## EXERCISE PROMPT:
Repeat only the lines running from the beginning of the material through the line that contains "ATOM 13 O O".

## RECORDS PROVIDED:
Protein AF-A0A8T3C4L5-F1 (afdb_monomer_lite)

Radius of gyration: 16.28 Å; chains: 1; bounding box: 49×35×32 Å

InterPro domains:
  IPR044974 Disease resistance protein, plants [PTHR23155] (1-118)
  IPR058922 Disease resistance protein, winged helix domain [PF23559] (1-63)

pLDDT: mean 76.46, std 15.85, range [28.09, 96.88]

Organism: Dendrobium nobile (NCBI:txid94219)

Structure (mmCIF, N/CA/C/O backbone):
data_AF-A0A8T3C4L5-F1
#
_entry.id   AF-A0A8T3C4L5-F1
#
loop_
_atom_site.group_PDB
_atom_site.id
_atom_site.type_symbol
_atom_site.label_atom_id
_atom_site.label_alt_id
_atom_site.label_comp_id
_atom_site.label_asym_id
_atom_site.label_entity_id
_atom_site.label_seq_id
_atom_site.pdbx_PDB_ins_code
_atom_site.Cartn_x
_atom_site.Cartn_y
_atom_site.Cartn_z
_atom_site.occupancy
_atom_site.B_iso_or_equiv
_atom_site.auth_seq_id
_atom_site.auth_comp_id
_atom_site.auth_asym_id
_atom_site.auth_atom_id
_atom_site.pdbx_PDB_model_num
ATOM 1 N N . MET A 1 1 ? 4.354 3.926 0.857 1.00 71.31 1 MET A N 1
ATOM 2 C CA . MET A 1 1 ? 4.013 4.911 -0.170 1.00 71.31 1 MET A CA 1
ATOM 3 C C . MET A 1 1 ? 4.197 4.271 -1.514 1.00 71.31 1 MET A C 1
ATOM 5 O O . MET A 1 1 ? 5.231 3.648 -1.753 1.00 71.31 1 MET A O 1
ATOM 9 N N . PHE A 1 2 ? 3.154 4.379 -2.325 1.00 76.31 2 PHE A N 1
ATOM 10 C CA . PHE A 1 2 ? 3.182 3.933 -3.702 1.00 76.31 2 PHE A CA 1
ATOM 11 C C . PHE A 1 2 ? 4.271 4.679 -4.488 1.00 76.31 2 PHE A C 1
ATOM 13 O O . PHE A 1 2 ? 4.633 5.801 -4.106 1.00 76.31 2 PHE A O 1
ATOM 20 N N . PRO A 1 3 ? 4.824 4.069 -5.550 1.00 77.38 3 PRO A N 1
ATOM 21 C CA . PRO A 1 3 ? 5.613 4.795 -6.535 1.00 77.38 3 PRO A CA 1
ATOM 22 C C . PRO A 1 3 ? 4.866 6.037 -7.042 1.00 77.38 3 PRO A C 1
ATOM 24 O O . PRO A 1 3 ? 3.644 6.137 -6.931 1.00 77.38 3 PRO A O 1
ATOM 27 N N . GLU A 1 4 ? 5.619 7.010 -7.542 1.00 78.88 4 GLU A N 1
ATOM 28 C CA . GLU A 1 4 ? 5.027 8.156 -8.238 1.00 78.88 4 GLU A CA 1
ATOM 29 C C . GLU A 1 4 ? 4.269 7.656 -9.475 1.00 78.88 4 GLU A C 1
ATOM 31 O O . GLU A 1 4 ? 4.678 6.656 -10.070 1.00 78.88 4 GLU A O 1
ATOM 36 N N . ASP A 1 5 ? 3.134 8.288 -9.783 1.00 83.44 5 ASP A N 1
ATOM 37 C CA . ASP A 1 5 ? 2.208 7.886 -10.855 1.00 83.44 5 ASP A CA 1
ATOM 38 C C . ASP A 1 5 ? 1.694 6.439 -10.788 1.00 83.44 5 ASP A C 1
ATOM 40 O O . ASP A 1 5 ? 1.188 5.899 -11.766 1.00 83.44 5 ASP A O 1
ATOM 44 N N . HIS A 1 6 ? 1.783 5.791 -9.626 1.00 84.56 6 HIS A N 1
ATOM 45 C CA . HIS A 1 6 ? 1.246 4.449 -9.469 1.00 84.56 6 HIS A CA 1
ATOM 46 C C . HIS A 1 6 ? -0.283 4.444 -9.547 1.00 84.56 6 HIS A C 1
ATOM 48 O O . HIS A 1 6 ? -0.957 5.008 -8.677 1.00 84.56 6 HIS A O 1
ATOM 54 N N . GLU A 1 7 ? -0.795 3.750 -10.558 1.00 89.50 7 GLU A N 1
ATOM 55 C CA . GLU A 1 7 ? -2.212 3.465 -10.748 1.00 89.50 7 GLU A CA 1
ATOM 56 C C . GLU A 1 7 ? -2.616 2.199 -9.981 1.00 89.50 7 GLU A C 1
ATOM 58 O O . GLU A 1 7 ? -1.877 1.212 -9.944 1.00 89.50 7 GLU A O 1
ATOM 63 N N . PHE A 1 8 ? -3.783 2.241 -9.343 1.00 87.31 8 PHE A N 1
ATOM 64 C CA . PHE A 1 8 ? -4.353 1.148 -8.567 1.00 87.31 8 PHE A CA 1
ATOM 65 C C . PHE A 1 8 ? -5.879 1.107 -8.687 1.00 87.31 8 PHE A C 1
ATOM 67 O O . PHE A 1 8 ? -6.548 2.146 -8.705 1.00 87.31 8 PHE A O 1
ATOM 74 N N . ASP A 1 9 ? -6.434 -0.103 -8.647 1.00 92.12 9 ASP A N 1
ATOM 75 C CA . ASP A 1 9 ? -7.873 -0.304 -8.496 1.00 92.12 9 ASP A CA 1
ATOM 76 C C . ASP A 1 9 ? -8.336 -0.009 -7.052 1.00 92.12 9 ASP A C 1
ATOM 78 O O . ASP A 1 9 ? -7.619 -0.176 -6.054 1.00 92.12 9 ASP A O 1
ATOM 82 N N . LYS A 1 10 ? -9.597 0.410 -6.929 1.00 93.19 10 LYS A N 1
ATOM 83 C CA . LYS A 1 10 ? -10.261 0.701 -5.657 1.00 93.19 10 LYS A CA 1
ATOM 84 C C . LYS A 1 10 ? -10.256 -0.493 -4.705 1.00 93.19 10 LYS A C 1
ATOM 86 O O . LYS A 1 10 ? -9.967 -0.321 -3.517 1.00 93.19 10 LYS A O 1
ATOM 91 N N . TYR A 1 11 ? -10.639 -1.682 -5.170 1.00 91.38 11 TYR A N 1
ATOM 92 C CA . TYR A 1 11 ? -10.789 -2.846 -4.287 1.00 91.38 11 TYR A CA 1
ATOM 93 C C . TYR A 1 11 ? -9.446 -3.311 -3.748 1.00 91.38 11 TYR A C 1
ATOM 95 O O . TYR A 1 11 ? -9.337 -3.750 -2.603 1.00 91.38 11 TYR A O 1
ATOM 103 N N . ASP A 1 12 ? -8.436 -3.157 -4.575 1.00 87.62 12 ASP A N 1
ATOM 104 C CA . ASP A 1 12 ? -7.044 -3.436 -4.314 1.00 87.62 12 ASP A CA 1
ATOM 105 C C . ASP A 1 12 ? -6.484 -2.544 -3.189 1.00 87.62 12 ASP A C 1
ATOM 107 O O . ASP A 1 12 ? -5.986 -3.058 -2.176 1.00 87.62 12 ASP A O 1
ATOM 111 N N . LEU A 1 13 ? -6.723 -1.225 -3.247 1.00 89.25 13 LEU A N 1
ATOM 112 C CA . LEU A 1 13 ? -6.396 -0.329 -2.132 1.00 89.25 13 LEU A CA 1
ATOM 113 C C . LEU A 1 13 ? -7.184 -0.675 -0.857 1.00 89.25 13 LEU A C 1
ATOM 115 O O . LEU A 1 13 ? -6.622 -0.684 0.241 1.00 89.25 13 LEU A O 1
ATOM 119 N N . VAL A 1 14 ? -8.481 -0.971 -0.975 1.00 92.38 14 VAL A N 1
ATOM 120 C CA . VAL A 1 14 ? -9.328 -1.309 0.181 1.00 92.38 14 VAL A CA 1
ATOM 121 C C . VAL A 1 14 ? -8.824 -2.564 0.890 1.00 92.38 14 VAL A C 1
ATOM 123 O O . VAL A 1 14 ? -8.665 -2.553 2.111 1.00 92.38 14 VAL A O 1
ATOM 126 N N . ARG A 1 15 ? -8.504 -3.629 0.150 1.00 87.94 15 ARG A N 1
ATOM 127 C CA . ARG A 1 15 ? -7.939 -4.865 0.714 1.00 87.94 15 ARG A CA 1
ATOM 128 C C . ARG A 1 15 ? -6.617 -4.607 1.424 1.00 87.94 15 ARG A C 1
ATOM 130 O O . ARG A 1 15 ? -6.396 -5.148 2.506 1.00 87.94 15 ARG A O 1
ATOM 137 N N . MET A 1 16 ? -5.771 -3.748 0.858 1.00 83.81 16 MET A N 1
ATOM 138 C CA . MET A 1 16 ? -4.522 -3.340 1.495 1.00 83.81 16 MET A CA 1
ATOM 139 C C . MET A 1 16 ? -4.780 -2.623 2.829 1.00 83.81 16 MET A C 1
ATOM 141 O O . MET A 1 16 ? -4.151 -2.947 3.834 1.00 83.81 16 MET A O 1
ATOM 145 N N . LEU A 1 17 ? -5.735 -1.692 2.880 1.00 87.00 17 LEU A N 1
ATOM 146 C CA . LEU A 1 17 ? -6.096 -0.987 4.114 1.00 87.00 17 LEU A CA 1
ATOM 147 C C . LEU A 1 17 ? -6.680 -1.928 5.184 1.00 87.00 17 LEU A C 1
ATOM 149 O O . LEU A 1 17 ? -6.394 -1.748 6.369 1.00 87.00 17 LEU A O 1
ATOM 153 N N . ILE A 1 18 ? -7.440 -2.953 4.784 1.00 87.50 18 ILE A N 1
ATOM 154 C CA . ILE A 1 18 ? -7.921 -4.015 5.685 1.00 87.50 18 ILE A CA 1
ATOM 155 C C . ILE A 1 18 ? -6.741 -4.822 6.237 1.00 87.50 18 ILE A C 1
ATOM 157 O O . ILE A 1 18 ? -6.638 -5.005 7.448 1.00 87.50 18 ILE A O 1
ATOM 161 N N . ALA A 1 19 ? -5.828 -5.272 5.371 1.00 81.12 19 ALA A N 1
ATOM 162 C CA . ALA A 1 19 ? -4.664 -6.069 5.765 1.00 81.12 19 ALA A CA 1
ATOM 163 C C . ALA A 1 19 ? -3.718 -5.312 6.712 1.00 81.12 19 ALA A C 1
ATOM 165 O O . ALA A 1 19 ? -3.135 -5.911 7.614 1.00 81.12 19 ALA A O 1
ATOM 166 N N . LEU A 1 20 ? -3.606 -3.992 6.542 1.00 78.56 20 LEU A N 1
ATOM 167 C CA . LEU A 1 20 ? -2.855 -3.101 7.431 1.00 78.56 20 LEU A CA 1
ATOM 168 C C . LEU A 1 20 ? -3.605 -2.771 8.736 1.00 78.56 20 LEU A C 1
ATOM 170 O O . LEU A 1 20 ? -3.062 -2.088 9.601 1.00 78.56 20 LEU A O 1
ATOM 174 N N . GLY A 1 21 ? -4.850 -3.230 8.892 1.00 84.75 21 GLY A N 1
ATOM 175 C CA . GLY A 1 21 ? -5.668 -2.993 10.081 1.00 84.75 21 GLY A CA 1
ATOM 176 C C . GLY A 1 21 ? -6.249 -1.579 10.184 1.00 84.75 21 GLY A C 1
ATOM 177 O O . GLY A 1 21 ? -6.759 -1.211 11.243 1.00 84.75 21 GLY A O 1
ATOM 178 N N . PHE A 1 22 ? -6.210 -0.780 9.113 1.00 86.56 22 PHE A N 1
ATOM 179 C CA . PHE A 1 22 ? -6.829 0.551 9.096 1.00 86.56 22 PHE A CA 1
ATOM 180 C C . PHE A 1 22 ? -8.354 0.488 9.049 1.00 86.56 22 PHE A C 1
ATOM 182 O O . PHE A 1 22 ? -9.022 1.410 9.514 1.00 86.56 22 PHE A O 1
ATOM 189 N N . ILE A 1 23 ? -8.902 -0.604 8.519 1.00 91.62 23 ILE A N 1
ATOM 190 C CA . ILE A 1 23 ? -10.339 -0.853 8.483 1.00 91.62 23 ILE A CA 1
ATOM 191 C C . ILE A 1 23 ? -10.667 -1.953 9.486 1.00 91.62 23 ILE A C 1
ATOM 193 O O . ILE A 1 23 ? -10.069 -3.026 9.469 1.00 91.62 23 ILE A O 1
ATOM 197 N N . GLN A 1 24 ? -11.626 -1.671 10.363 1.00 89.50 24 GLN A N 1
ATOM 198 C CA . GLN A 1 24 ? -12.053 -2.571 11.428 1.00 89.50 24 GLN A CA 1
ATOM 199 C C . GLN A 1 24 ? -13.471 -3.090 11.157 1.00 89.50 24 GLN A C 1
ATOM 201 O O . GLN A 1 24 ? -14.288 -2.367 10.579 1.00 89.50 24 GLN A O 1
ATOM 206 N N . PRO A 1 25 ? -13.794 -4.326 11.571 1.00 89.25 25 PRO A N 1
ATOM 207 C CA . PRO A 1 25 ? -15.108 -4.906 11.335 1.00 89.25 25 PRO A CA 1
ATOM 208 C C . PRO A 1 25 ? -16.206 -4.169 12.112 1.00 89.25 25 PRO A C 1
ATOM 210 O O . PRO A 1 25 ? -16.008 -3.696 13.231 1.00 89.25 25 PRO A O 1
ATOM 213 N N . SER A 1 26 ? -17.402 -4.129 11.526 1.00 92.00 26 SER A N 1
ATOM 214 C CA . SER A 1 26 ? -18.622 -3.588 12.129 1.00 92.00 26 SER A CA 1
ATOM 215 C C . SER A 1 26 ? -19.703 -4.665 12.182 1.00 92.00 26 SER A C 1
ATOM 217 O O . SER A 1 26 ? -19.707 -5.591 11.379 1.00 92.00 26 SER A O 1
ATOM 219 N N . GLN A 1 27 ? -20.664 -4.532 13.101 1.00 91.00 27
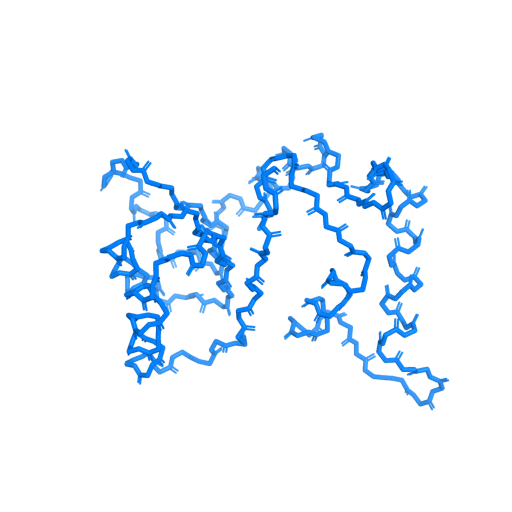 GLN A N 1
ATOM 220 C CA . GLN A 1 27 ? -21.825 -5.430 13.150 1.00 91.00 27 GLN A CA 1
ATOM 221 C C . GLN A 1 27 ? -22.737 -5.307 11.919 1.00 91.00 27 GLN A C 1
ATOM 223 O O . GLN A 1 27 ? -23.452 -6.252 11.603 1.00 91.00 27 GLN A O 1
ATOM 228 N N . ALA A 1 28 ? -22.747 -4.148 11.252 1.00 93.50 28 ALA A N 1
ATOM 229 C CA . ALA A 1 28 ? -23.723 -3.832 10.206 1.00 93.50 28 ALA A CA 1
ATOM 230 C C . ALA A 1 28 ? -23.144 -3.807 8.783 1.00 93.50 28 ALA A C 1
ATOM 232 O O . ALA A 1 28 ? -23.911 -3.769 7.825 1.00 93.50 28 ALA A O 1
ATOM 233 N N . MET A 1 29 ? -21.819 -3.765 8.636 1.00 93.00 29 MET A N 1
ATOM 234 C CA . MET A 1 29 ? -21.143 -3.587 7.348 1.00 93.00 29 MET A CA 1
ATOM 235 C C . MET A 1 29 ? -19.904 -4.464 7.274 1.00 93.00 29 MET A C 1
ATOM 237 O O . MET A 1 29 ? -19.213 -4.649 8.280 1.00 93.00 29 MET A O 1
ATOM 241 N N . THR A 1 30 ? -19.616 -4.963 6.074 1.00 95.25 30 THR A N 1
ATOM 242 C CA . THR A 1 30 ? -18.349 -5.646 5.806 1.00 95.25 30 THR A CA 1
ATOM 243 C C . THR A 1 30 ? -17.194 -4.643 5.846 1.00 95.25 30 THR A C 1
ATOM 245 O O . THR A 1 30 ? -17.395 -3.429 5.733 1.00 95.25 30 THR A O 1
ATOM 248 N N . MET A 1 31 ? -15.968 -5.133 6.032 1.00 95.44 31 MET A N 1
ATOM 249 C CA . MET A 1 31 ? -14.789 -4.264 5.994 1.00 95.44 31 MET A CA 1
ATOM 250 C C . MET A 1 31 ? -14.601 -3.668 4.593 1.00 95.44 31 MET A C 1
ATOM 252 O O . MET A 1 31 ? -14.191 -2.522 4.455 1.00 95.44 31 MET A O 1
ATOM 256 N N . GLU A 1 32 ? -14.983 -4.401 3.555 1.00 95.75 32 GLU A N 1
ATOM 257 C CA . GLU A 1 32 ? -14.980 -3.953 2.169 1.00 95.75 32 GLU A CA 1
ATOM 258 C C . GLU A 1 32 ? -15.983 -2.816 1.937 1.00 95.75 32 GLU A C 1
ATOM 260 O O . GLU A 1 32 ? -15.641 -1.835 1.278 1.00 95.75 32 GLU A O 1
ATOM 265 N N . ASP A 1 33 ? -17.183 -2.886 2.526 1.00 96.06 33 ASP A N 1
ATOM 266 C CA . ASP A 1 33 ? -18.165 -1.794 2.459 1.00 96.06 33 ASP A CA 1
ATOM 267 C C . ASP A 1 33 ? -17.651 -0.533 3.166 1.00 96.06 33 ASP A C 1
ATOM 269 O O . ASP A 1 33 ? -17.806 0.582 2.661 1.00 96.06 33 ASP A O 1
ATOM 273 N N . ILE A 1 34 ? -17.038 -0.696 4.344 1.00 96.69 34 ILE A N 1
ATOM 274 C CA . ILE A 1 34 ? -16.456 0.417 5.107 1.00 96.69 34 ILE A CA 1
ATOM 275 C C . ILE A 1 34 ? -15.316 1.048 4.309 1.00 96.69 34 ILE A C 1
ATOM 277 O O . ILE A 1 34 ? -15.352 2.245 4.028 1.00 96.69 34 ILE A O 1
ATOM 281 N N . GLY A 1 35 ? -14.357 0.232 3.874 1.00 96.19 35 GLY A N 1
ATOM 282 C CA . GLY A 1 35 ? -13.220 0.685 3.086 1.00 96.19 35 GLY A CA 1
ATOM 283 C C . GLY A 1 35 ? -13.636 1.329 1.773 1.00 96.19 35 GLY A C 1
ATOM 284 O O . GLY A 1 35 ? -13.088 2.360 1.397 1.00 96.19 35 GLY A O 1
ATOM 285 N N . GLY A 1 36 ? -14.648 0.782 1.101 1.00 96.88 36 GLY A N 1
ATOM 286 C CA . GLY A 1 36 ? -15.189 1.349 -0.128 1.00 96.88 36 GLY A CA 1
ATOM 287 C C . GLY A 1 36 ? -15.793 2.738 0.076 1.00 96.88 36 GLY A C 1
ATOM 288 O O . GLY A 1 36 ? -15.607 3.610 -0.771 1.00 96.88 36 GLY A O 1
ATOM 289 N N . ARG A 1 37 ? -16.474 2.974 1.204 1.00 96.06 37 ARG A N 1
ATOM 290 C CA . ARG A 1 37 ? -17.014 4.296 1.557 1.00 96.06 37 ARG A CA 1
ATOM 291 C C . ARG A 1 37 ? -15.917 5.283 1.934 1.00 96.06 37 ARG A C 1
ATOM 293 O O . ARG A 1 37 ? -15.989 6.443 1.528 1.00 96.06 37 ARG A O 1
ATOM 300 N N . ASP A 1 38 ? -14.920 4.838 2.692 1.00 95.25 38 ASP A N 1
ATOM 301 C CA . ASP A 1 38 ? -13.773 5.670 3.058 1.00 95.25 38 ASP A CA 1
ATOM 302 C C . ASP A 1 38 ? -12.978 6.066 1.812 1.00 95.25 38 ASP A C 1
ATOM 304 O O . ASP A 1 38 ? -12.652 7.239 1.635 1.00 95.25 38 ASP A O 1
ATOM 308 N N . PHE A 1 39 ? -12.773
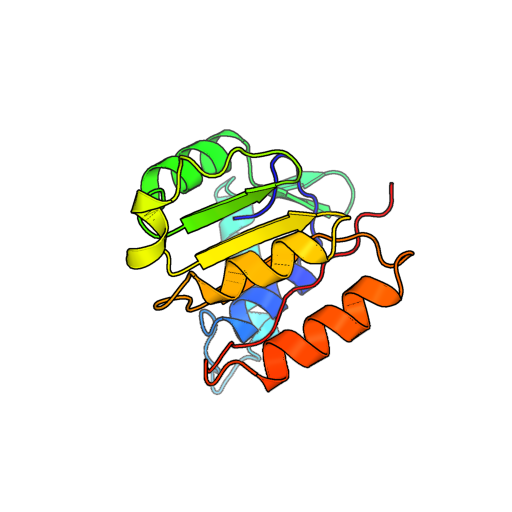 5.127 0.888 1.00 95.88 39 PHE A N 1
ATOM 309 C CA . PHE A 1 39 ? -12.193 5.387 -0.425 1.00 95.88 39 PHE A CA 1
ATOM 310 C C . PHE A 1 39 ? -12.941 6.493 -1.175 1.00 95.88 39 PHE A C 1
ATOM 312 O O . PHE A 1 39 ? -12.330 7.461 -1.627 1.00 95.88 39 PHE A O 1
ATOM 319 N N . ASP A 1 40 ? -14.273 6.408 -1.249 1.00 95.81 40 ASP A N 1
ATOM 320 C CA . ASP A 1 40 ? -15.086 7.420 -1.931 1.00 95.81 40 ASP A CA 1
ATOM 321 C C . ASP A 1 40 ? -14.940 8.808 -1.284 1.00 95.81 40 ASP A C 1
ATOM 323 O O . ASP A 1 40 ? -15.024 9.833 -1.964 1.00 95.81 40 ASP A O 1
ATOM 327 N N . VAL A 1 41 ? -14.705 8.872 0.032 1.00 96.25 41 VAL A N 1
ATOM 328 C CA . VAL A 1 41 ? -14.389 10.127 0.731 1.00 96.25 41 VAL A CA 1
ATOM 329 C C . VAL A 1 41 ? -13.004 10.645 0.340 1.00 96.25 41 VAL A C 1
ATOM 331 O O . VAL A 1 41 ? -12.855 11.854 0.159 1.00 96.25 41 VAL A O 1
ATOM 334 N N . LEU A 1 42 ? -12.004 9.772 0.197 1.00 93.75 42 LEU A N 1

## REPLY:
Protein AF-A0A8T3C4L5-F1 (afdb_monomer_lite)

Radius of gyration: 16.28 Å; chains: 1; bounding box: 49×35×32 Å

InterPro domains:
  IPR044974 Disease resistance protein, plants [PTHR23155] (1-118)
  IPR058922 Disease resistance protein, winged helix domain [PF23559] (1-63)

pLDDT: mean 76.46, std 15.85, range [28.09, 96.88]

Organism: Dendrobium nobile (NCBI:txid94219)

Structure (mmCIF, N/CA/C/O backbone):
data_AF-A0A8T3C4L5-F1
#
_entry.id   AF-A0A8T3C4L5-F1
#
loop_
_atom_site.group_PDB
_atom_site.id
_atom_site.type_symbol
_atom_site.label_atom_id
_atom_site.label_alt_id
_atom_site.label_comp_id
_atom_site.label_asym_id
_atom_site.label_entity_id
_atom_site.label_seq_id
_atom_site.pdbx_PDB_ins_code
_atom_site.Cartn_x
_atom_site.Cartn_y
_atom_site.Cartn_z
_atom_site.occupancy
_atom_site.B_iso_or_equiv
_atom_site.auth_seq_id
_atom_site.auth_comp_id
_atom_site.auth_asym_id
_atom_site.auth_atom_id
_atom_site.pdbx_PDB_model_num
ATOM 1 N N . MET A 1 1 ? 4.354 3.926 0.857 1.00 71.31 1 MET A N 1
ATOM 2 C CA . MET A 1 1 ? 4.013 4.911 -0.170 1.00 71.31 1 MET A CA 1
ATOM 3 C C . MET A 1 1 ? 4.197 4.271 -1.514 1.00 71.31 1 MET A C 1
ATOM 5 O O . MET A 1 1 ? 5.231 3.648 -1.753 1.00 71.31 1 MET A O 1
ATOM 9 N N . PHE A 1 2 ? 3.154 4.379 -2.325 1.00 76.31 2 PHE A N 1
ATOM 10 C CA . PHE A 1 2 ? 3.182 3.933 -3.702 1.00 76.31 2 PHE A CA 1
ATOM 11 C C . PHE A 1 2 ? 4.271 4.679 -4.488 1.00 76.31 2 PHE A C 1
ATOM 13 O O . PHE A 1 2 ? 4.633 5.801 -4.106 1.00 76.31 2 PHE A O 1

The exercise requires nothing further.